# WHAT NEEDS TO BE DONE
Instruction for the entries that follow: retype exactly the lines from the line with "ATOM 128 O O" to the line with "ATOM 142 C C", both included, and omit all others.

# SUPPLIED RECORDS
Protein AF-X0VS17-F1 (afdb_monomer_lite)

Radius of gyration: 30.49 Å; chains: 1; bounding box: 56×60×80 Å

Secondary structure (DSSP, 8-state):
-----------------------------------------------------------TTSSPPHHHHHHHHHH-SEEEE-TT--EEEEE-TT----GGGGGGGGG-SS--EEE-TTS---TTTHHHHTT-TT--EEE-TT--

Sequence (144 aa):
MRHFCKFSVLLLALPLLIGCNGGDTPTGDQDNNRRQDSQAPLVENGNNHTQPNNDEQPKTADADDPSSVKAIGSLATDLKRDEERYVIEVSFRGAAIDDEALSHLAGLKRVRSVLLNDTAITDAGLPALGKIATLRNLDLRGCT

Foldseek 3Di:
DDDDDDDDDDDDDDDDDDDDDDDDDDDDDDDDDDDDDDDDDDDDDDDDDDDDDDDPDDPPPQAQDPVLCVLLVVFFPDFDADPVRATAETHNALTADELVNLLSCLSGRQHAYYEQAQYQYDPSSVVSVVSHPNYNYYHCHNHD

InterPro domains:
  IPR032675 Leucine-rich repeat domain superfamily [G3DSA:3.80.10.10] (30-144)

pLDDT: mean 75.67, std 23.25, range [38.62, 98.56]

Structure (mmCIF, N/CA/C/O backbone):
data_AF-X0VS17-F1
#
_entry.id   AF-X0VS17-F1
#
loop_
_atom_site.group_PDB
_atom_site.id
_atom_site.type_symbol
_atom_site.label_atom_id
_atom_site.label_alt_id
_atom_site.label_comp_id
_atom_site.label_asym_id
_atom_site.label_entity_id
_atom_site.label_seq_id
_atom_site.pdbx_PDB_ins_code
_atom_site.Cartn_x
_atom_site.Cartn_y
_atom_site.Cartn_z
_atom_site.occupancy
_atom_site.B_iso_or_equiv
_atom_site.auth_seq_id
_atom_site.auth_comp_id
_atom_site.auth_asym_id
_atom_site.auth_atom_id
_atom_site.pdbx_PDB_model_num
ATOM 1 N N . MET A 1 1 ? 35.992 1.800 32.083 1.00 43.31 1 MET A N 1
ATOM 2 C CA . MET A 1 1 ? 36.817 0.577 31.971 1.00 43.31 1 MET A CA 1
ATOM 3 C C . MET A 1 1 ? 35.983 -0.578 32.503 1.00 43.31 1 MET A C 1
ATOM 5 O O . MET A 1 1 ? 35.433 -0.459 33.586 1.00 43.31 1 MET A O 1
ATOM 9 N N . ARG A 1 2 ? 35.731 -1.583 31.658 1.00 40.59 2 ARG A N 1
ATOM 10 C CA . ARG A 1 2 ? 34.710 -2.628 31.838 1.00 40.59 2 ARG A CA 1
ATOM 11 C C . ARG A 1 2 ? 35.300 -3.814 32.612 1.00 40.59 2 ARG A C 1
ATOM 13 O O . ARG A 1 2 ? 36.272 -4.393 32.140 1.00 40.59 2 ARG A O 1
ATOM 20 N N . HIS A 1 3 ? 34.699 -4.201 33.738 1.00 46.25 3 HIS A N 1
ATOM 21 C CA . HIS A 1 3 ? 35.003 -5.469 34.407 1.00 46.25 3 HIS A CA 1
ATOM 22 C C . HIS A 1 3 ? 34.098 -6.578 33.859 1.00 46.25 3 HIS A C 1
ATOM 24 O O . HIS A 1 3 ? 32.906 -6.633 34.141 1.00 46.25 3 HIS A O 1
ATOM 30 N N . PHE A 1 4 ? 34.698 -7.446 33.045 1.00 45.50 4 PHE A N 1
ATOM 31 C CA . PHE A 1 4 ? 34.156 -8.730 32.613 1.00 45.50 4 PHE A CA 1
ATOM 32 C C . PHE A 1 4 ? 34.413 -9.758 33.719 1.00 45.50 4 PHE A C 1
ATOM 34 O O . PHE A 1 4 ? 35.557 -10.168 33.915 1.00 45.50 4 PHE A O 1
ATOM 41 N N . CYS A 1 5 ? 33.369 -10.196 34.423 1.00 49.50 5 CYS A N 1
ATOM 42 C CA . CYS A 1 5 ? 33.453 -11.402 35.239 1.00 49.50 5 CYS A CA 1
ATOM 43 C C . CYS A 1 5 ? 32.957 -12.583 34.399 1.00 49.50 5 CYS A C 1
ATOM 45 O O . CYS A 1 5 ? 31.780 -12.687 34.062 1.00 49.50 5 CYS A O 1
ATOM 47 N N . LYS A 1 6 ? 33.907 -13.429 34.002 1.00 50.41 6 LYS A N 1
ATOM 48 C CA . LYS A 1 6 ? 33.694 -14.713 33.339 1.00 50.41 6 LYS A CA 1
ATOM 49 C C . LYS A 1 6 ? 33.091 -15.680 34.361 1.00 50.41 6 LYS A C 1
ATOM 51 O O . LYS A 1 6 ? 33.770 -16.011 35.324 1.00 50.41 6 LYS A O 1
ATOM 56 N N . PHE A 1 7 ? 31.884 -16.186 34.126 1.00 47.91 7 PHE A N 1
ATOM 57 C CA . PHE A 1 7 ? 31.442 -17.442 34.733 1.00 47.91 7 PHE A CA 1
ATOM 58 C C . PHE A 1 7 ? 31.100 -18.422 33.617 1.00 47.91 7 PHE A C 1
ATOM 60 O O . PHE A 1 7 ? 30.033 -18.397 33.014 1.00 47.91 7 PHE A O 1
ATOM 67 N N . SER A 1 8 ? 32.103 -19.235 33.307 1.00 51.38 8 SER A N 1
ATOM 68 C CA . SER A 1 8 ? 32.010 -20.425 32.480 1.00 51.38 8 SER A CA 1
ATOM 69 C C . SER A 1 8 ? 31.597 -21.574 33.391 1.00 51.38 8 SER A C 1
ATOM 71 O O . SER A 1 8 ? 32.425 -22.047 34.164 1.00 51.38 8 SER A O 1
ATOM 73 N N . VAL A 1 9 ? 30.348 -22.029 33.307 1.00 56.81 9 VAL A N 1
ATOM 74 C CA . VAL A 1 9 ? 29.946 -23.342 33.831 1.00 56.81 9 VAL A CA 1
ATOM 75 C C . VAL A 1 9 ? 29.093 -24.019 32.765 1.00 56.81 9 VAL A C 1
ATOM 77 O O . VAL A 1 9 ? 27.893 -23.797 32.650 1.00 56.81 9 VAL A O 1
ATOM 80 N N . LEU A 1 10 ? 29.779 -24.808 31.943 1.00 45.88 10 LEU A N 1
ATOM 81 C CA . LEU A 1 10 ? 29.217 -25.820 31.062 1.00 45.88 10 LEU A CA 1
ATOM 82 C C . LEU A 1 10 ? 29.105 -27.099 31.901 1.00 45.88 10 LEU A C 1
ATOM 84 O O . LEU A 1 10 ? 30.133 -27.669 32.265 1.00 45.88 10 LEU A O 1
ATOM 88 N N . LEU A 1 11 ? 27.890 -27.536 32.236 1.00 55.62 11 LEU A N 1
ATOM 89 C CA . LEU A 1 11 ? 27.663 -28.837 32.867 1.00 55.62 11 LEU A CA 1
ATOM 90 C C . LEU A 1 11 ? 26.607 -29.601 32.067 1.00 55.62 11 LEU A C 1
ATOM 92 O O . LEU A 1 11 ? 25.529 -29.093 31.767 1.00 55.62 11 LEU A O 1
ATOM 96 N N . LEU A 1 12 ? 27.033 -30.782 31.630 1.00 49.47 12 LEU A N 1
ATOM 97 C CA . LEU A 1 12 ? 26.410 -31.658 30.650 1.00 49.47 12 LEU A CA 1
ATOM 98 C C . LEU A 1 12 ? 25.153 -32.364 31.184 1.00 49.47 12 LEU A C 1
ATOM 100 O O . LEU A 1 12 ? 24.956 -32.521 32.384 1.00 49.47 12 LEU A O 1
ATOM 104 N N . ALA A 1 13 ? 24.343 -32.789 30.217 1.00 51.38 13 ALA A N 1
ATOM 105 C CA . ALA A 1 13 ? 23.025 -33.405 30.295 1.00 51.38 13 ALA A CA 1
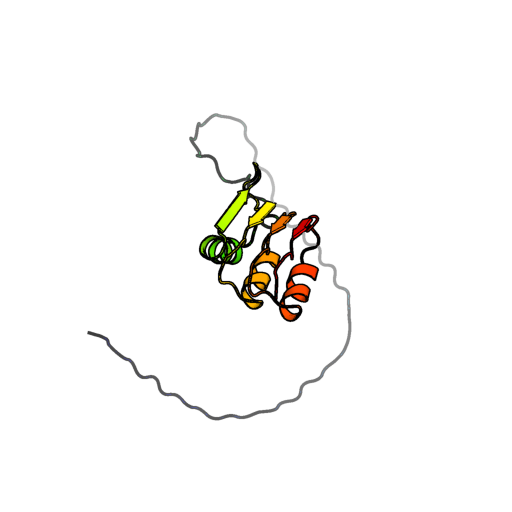
ATOM 106 C C . ALA A 1 13 ? 22.882 -34.646 31.196 1.00 51.38 13 ALA A C 1
ATOM 108 O O . ALA A 1 13 ? 23.797 -35.456 31.301 1.00 51.38 13 ALA A O 1
ATOM 109 N N . LEU A 1 14 ? 21.650 -34.861 31.677 1.00 53.03 14 LEU A N 1
ATOM 110 C CA . LEU A 1 14 ? 21.057 -36.169 31.991 1.00 53.03 14 LEU A CA 1
ATOM 111 C C . LEU A 1 14 ? 19.526 -36.087 31.779 1.00 53.03 14 LEU A C 1
ATOM 113 O O . LEU A 1 14 ? 18.879 -35.289 32.458 1.00 53.03 14 LEU A O 1
ATOM 117 N N . PRO A 1 15 ? 18.930 -36.850 30.838 1.00 53.53 15 PRO A N 1
ATOM 118 C CA . PRO A 1 15 ? 17.485 -36.901 30.642 1.00 53.53 15 PRO A CA 1
ATOM 119 C C . PRO A 1 15 ? 16.836 -38.111 31.338 1.00 53.53 15 PRO A C 1
ATOM 121 O O . PRO A 1 15 ? 17.496 -39.104 31.631 1.00 53.53 15 PRO A O 1
ATOM 124 N N . LEU A 1 16 ? 15.506 -38.012 31.450 1.00 51.50 16 LEU A N 1
ATOM 125 C CA . LEU A 1 16 ? 14.500 -39.036 31.770 1.00 51.50 16 LEU A CA 1
ATOM 126 C C . LEU A 1 16 ? 14.287 -39.372 33.251 1.00 51.50 16 LEU A C 1
ATOM 128 O O . LEU A 1 16 ? 15.000 -40.177 33.835 1.00 51.50 16 LEU A O 1
ATOM 132 N N . LEU A 1 17 ? 13.143 -38.915 33.767 1.00 58.97 17 LEU A N 1
ATOM 133 C CA . LEU A 1 17 ? 12.207 -39.823 34.423 1.00 58.97 17 LEU A CA 1
ATOM 134 C C . LEU A 1 17 ? 10.773 -39.485 34.007 1.00 58.97 17 LEU A C 1
ATOM 136 O O . LEU A 1 17 ? 10.280 -38.371 34.165 1.00 58.97 17 LEU A O 1
ATOM 140 N N . ILE A 1 18 ? 10.159 -40.501 33.416 1.00 58.56 18 ILE A N 1
ATOM 141 C CA . ILE A 1 18 ? 8.750 -40.633 33.078 1.00 58.56 18 ILE A CA 1
ATOM 142 C C . ILE A 1 18 ? 7.933 -40.566 34.369 1.00 58.56 18 ILE A C 1
ATOM 144 O O . ILE A 1 18 ? 8.250 -41.247 35.342 1.00 58.56 18 ILE A O 1
ATOM 148 N N . GLY A 1 19 ? 6.851 -39.797 34.345 1.00 50.19 19 GLY A N 1
ATOM 149 C CA . GLY A 1 19 ? 5.847 -39.789 35.399 1.00 50.19 19 GLY A CA 1
ATOM 150 C C . GLY A 1 19 ? 4.491 -39.414 34.826 1.00 50.19 19 GLY A C 1
ATOM 151 O O . GLY A 1 19 ? 4.068 -38.270 34.942 1.00 50.19 19 GLY A O 1
ATOM 152 N N . CYS A 1 20 ? 3.820 -40.372 34.186 1.00 52.88 20 CYS A N 1
ATOM 153 C CA . CYS A 1 20 ? 2.373 -40.308 34.009 1.00 52.88 20 CYS A CA 1
ATOM 154 C C . CYS A 1 20 ? 1.721 -40.710 35.334 1.00 52.88 20 CYS A C 1
ATOM 156 O O . CYS A 1 20 ? 2.005 -41.796 35.837 1.00 52.88 20 CYS A O 1
ATOM 158 N N . ASN A 1 21 ? 0.812 -39.892 35.859 1.00 55.00 21 ASN A N 1
ATOM 159 C CA . ASN A 1 21 ? -0.244 -40.393 36.728 1.00 55.00 21 ASN A CA 1
ATOM 160 C C . ASN A 1 21 ? -1.529 -39.616 36.439 1.00 55.00 21 ASN A C 1
ATOM 162 O O . ASN A 1 21 ? -1.528 -38.386 36.429 1.00 55.00 21 ASN A O 1
ATOM 166 N N . GLY A 1 22 ? -2.578 -40.358 36.098 1.00 44.09 22 GLY A N 1
ATOM 167 C CA . GLY A 1 22 ? -3.907 -39.822 35.850 1.00 44.09 22 GLY A CA 1
ATOM 168 C C . GLY A 1 22 ? -4.723 -39.690 37.132 1.00 44.09 22 GLY A C 1
ATOM 169 O O . GLY A 1 22 ? -4.242 -39.993 38.221 1.00 44.09 22 GLY A O 1
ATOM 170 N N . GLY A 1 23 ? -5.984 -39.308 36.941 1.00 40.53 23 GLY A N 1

# ANSWER TO THIS TASK
ATOM 128 O O . LEU A 1 16 ? 15.000 -40.177 33.835 1.00 51.50 16 LEU A O 1
ATOM 132 N N . LEU A 1 17 ? 13.143 -38.915 33.767 1.00 58.97 17 LEU A N 1
ATOM 133 C CA . LEU A 1 17 ? 12.207 -39.823 34.423 1.00 58.97 17 LEU A CA 1
ATOM 134 C C . LEU A 1 17 ? 10.773 -39.485 34.007 1.00 58.97 17 LEU A C 1
ATOM 136 O O . LEU A 1 17 ? 10.280 -38.371 34.165 1.00 58.97 17 LEU A O 1
ATOM 140 N N . ILE A 1 18 ? 10.159 -40.501 33.416 1.00 58.56 18 ILE A N 1
ATOM 141 C CA . ILE A 1 18 ? 8.750 -40.633 33.078 1.00 58.56 18 ILE A CA 1
ATOM 142 C C . ILE A 1 18 ? 7.933 -40.566 34.369 1.00 58.56 18 ILE A C 1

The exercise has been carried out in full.